CatalogueOfLife / checklistbank

UI for checklistbank.org
https://www.checklistbank.org/
7 stars 2 forks source link

citation of checklist data sets #1094

Open myrmoteras opened 2 years ago

myrmoteras commented 2 years ago

might it be possible to cite checklists the following way:

Instead of

  1. Citation: The citation of the dataset sounds confusing to me. It says for example: Citation: Balke, M., Panjaitan, R., Surbakti, S., Shaverdo, H., Hendrich, L., Van Dam, M. H., & Lam, A. (2022). NextRAD phylogenomics, sanger sequencing and morphological data to establish three new species of New Guinea stream beetles (Version 1661532893770). Plazi.org taxonomic treatments database. https://doi.org/10.15468/zyh228

this way:

Citation: Balke, M., Panjaitan, R., Surbakti, S., Shaverdo, H., Hendrich, L., Van Dam, M. H., & Lam, A. (2022). Dataset from: NextRAD phylogenomics, sanger sequencing and morphological data to establish three new species of New Guinea stream beetles. Alpine Entomology 6: 51-64, DOI: http://dx.doi.org/10.3897/alpento.6.86665. (Version 1661532893770) .Dataset mediated by Plazi.org taxonomic treatments database. Dataset DOI: https://doi.org/10.15468/zyh228

mdoering commented 2 years ago

The citation is generated based on CSL styles from the metadata supplied. We have picked APA as the default style, but you can generate any other citation style from our metadata as you want.

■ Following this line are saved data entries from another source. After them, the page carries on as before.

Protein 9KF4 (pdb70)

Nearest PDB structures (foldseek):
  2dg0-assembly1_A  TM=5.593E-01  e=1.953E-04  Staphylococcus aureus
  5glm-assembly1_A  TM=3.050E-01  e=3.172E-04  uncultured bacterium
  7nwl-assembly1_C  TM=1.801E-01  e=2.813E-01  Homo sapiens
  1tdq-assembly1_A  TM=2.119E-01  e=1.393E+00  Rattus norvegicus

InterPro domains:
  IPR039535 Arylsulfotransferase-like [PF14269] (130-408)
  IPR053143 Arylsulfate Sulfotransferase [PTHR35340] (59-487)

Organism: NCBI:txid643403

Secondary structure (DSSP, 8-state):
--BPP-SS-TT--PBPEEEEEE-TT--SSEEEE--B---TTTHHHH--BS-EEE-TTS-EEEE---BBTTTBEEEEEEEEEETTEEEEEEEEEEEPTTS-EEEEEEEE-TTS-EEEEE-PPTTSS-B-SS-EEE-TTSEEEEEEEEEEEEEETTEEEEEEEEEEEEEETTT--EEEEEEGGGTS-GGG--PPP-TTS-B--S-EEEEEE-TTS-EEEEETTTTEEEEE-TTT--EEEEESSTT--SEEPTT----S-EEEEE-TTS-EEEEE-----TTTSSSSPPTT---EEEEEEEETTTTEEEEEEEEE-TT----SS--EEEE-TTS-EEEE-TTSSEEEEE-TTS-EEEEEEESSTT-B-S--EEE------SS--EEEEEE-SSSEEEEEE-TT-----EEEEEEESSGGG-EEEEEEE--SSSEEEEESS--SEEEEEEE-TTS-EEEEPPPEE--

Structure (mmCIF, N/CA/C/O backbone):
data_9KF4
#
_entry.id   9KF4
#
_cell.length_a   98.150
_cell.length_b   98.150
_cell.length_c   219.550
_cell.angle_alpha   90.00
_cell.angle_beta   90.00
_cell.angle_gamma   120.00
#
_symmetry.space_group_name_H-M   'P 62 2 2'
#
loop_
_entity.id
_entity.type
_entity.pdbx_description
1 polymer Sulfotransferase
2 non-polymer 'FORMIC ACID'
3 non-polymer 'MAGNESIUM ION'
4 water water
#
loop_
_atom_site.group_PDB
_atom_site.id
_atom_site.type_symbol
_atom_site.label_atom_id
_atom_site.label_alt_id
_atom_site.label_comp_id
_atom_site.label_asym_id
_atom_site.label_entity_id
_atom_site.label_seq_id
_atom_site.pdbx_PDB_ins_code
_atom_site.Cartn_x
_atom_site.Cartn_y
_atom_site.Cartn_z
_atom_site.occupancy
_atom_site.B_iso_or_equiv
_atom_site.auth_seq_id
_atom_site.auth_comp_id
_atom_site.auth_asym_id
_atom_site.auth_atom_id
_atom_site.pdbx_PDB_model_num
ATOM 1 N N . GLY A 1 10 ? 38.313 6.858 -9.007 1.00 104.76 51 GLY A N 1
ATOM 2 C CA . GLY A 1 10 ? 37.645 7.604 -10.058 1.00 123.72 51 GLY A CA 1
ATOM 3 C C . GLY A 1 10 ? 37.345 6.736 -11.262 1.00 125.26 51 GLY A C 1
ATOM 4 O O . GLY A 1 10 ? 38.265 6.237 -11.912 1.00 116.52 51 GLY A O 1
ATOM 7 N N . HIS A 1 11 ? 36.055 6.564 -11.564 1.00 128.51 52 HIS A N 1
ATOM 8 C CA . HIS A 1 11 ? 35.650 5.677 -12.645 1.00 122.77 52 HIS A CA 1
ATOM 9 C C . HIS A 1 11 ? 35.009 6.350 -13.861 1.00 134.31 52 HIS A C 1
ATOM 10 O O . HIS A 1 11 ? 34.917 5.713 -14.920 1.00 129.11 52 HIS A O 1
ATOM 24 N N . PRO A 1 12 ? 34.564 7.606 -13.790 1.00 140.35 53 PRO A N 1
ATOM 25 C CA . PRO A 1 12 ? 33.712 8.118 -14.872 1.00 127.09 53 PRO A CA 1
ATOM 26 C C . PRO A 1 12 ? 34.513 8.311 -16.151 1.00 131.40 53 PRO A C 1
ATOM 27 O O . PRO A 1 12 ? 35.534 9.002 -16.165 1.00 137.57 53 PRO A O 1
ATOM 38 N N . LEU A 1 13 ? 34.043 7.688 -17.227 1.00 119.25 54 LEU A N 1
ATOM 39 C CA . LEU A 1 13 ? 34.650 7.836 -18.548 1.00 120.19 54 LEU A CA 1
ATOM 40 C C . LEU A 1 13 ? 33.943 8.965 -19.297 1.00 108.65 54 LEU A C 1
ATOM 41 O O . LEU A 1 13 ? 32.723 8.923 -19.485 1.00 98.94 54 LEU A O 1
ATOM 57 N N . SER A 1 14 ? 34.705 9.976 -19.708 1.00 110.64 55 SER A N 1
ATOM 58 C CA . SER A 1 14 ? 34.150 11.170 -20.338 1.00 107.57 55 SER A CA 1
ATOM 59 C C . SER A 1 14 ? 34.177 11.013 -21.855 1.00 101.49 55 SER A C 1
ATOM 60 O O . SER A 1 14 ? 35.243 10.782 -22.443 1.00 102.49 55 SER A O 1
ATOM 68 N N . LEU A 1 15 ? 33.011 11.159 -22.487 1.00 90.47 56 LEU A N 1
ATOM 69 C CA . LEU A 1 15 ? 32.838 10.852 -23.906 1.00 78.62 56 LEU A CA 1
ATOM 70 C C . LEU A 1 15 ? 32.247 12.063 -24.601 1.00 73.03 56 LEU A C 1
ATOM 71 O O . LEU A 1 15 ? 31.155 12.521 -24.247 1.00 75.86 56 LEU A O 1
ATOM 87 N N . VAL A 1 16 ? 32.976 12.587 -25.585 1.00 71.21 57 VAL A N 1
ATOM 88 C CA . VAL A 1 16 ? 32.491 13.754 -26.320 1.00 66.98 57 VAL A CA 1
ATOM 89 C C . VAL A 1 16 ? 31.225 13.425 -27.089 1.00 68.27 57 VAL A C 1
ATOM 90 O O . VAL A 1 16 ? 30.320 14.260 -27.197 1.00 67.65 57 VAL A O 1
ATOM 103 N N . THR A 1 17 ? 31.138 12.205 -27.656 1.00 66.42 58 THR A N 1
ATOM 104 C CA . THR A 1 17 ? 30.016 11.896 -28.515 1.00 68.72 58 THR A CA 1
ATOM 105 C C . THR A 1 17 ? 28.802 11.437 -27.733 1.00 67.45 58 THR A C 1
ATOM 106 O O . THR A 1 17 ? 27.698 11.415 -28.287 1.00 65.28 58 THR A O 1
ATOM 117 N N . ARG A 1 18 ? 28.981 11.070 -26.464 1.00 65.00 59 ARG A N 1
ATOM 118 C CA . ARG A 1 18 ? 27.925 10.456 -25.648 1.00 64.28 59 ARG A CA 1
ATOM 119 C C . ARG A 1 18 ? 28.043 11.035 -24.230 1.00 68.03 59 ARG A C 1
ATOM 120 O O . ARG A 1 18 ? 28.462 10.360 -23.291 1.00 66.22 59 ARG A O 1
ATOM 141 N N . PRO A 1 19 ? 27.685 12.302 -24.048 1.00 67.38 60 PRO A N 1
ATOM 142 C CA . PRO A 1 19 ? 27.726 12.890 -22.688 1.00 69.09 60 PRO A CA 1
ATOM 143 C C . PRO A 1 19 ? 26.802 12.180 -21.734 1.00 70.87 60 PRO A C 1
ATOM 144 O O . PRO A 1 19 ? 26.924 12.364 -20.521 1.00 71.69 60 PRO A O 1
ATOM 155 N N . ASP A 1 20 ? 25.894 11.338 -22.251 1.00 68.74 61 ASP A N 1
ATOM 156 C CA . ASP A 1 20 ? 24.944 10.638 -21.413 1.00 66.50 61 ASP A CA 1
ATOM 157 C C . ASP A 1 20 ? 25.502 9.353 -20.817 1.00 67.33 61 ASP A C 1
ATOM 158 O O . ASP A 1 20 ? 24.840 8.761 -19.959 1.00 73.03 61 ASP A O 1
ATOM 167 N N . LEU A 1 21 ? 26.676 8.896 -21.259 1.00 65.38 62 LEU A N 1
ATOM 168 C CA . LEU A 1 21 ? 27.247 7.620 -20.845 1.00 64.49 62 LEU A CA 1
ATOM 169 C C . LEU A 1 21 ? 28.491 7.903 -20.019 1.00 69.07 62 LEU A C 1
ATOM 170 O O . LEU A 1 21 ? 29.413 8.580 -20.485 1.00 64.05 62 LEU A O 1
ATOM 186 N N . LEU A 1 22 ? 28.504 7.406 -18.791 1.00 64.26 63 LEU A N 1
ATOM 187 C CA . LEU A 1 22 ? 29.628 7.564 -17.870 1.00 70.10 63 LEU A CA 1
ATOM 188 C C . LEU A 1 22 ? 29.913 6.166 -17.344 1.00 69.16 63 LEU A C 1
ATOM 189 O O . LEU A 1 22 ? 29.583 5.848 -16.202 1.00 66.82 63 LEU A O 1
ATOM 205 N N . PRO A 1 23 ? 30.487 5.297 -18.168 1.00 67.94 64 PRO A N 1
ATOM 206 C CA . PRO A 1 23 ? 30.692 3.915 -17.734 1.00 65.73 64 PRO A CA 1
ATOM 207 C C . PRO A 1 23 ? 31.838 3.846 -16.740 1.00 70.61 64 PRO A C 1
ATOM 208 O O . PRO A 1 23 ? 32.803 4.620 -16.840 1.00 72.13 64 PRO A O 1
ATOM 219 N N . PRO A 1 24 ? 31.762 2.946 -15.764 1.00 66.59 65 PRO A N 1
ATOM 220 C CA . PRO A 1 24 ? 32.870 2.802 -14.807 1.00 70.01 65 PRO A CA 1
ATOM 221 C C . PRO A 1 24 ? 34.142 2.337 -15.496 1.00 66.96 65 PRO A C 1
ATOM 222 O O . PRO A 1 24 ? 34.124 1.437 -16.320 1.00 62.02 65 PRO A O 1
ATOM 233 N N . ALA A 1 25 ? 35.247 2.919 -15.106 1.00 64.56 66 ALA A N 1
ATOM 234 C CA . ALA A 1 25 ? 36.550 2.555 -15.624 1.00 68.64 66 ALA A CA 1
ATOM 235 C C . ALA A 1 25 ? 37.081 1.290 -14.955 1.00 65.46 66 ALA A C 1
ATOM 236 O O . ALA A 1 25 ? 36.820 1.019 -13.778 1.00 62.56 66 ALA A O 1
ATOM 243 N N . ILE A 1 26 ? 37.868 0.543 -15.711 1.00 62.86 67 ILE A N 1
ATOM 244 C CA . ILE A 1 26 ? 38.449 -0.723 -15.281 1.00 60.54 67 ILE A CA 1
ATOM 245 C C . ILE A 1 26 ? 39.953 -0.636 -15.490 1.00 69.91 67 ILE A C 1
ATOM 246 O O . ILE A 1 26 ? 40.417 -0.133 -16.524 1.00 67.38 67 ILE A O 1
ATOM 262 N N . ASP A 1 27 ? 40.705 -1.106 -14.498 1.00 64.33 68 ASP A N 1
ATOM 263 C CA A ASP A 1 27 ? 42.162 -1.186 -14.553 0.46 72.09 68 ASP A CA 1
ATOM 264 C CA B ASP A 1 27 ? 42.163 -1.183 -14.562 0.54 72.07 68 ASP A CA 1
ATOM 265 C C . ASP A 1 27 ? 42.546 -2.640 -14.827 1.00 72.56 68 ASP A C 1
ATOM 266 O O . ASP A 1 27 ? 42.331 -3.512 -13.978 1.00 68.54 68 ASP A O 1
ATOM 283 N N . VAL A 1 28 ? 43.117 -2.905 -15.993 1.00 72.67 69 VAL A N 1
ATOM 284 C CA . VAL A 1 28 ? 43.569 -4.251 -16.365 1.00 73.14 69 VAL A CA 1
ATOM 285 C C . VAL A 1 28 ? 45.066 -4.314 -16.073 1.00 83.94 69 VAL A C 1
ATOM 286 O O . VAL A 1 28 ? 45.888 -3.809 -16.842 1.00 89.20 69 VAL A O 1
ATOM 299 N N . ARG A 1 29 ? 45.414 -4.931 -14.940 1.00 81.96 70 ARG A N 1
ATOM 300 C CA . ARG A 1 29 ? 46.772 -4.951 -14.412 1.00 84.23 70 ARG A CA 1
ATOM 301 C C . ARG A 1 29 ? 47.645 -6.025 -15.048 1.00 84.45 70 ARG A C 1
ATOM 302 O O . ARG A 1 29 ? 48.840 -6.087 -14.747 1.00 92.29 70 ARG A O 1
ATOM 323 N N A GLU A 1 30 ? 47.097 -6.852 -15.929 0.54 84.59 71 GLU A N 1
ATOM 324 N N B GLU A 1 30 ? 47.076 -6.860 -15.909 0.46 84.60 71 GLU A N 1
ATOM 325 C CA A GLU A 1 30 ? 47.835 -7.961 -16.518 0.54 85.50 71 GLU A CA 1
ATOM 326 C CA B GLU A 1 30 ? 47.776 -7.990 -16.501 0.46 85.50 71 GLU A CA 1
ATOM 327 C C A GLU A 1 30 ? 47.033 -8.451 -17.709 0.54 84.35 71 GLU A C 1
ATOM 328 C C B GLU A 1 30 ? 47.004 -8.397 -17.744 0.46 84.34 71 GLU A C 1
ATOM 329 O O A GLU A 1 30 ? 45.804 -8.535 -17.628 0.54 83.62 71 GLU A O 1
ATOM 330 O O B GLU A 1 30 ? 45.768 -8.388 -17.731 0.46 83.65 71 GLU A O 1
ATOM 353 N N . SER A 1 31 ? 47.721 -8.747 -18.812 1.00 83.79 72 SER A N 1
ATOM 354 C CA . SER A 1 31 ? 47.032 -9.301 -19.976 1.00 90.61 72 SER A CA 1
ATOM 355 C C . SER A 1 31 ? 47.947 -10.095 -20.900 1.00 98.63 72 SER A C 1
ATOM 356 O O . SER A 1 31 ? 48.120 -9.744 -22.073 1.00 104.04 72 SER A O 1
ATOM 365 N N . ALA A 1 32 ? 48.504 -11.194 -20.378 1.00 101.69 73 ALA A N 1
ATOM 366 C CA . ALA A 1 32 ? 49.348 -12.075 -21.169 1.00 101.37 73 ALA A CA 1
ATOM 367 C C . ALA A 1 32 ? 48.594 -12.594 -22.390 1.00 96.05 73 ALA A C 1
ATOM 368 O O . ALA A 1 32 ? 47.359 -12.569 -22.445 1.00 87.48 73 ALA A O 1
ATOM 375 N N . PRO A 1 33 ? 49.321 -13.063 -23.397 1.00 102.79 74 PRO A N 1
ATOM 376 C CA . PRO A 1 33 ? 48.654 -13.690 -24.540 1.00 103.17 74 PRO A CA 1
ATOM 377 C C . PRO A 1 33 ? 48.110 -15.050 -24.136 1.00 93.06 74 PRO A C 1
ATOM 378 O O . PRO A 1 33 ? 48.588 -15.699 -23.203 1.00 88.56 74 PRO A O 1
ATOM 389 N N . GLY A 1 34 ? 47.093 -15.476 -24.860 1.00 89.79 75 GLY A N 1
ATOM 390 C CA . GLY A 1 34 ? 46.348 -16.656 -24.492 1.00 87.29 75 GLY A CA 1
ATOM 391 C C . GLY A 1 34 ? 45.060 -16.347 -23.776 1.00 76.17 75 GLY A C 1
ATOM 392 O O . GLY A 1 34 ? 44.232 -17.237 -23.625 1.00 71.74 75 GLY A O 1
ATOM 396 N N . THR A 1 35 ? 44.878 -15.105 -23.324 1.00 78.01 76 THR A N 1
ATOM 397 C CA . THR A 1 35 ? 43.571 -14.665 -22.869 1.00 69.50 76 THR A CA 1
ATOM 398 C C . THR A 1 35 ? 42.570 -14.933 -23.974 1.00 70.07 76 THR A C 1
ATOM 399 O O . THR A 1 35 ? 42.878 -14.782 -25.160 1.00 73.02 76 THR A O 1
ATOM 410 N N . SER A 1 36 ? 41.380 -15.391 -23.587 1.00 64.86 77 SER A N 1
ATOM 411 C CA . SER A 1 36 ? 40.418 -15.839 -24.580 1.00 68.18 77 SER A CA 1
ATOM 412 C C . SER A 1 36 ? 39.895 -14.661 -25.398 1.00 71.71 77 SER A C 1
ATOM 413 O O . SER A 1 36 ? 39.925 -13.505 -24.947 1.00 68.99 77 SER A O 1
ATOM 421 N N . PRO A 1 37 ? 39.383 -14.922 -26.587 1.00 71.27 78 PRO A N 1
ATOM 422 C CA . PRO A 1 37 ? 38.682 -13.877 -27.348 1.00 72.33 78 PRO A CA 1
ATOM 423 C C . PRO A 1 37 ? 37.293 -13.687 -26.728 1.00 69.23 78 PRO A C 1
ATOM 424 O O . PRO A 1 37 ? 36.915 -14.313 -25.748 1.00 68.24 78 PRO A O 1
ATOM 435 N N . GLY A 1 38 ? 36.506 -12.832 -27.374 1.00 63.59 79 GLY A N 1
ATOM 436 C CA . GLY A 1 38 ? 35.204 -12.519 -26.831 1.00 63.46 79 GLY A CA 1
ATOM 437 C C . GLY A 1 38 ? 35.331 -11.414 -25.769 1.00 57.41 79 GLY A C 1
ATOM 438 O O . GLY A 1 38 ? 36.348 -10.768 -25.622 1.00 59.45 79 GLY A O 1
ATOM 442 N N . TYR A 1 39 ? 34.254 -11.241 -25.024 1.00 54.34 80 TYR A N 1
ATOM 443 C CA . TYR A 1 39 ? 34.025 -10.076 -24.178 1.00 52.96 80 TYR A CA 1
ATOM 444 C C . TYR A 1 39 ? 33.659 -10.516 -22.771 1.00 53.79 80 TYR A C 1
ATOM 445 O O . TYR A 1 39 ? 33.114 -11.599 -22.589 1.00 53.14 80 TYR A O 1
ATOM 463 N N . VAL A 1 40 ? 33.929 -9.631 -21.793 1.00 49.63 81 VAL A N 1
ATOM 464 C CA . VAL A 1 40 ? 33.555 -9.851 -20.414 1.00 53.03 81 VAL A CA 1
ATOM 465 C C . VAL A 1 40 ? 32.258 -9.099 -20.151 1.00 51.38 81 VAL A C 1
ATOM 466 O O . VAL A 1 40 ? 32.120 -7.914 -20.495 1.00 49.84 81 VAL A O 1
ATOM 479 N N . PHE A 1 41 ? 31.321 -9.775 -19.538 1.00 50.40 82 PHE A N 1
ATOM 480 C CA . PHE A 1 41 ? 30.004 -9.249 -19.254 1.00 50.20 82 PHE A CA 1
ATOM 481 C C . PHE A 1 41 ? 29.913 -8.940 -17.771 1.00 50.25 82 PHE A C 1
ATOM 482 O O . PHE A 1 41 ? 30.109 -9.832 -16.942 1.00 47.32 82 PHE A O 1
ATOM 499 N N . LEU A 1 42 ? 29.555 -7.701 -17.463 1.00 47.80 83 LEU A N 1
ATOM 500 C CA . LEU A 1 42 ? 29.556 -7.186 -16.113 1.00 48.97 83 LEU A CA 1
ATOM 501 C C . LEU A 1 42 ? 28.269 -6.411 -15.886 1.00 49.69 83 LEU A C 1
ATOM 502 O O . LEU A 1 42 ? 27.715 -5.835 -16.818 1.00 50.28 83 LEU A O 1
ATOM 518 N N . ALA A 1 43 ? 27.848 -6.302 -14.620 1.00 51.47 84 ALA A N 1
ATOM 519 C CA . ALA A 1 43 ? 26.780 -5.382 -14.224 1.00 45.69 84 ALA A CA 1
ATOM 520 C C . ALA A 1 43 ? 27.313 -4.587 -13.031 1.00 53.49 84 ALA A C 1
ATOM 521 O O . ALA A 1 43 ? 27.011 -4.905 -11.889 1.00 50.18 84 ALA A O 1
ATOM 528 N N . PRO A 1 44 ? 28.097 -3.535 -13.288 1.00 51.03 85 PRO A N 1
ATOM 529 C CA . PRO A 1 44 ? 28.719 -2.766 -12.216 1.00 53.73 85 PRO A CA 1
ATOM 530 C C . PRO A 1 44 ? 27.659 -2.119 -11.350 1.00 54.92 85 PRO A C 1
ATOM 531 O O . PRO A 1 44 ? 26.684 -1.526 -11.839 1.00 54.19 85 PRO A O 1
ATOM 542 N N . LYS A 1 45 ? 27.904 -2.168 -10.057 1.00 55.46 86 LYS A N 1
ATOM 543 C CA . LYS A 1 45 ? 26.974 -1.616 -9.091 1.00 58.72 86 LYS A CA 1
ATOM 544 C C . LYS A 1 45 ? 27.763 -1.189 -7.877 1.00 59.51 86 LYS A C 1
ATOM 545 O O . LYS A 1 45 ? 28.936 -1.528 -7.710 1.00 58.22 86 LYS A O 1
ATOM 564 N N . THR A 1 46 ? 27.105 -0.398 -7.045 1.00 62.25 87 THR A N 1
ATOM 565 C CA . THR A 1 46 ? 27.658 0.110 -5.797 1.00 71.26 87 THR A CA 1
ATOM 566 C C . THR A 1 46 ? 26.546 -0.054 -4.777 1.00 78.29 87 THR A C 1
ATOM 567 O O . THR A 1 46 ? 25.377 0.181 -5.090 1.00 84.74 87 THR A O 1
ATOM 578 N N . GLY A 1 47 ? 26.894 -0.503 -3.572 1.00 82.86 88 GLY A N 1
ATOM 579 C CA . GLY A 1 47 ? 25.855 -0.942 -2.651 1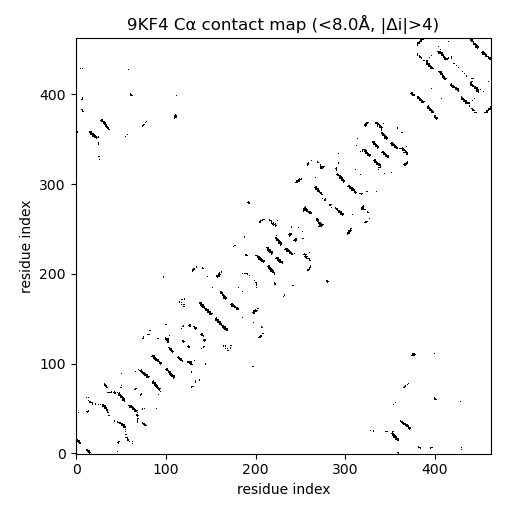.00 83.82 88 GLY A CA 1
ATOM 580 C C . GLY A 1 47 ? 25.066 0.165 -1.956 1.00 79.01 88 GLY A C 1
ATOM 581 O O . GLY A 1 47 ? 23.964 -0.099 -1.456 1.00 83.68 88 GLY A O 1
ATOM 585 N N . ASP A 1 48 ? 25.592 1.382 -1.914 1.00 76.73 89 ASP A N 1
ATOM 586 C CA . ASP A 1 48 ? 25.042 2.415 -1.050 1.00 72.35 89 ASP A CA 1
ATOM 587 C C . ASP A 1 48 ? 23.676 2.864 -1.551 1.00 73.77 89 ASP A C 1
ATOM 588 O O . ASP A 1 48 ? 23.572 3.488 -2.610 1.00 70.25 89 ASP A O 1
ATOM 597 N N . VAL A 1 49 ? 22.626 2.607 -0.763 1.00 64.30 90 VAL A N 1
ATOM 598 C CA . VAL A 1 49 ? 21.289 3.024 -1.190 1.00 71.47 90 VAL A CA 1
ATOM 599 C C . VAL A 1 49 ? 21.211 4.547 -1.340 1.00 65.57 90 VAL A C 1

What we cannot do is alter the citation in a custom way - we dont treat it as a string. The mediated by Plazi for example is not part of any normal citation style and I therefore cant see a way to cite that. Instead you are listed as the publisher:

CSL JSON: https://api.checklistbank.org/dataset/129880.csljs

Derived from the full metadata https://api.checklistbank.org/dataset/129880.json

Other CSL Styles you could pick ( we did consider to allow users to chose their preferred style): https://www.zotero.org/styles?q=apa

myrmoteras commented 2 years ago

Lyubo might help here: What is needed is a form of the citation that when picked up by Crossref allows them to extract the embedded DOIs. For that reason the two are needed. A publisher would like to see his publication cited, at the same time the dataset need be cited. The rest seems to be more "cosmetics" and fit for use for a particular user.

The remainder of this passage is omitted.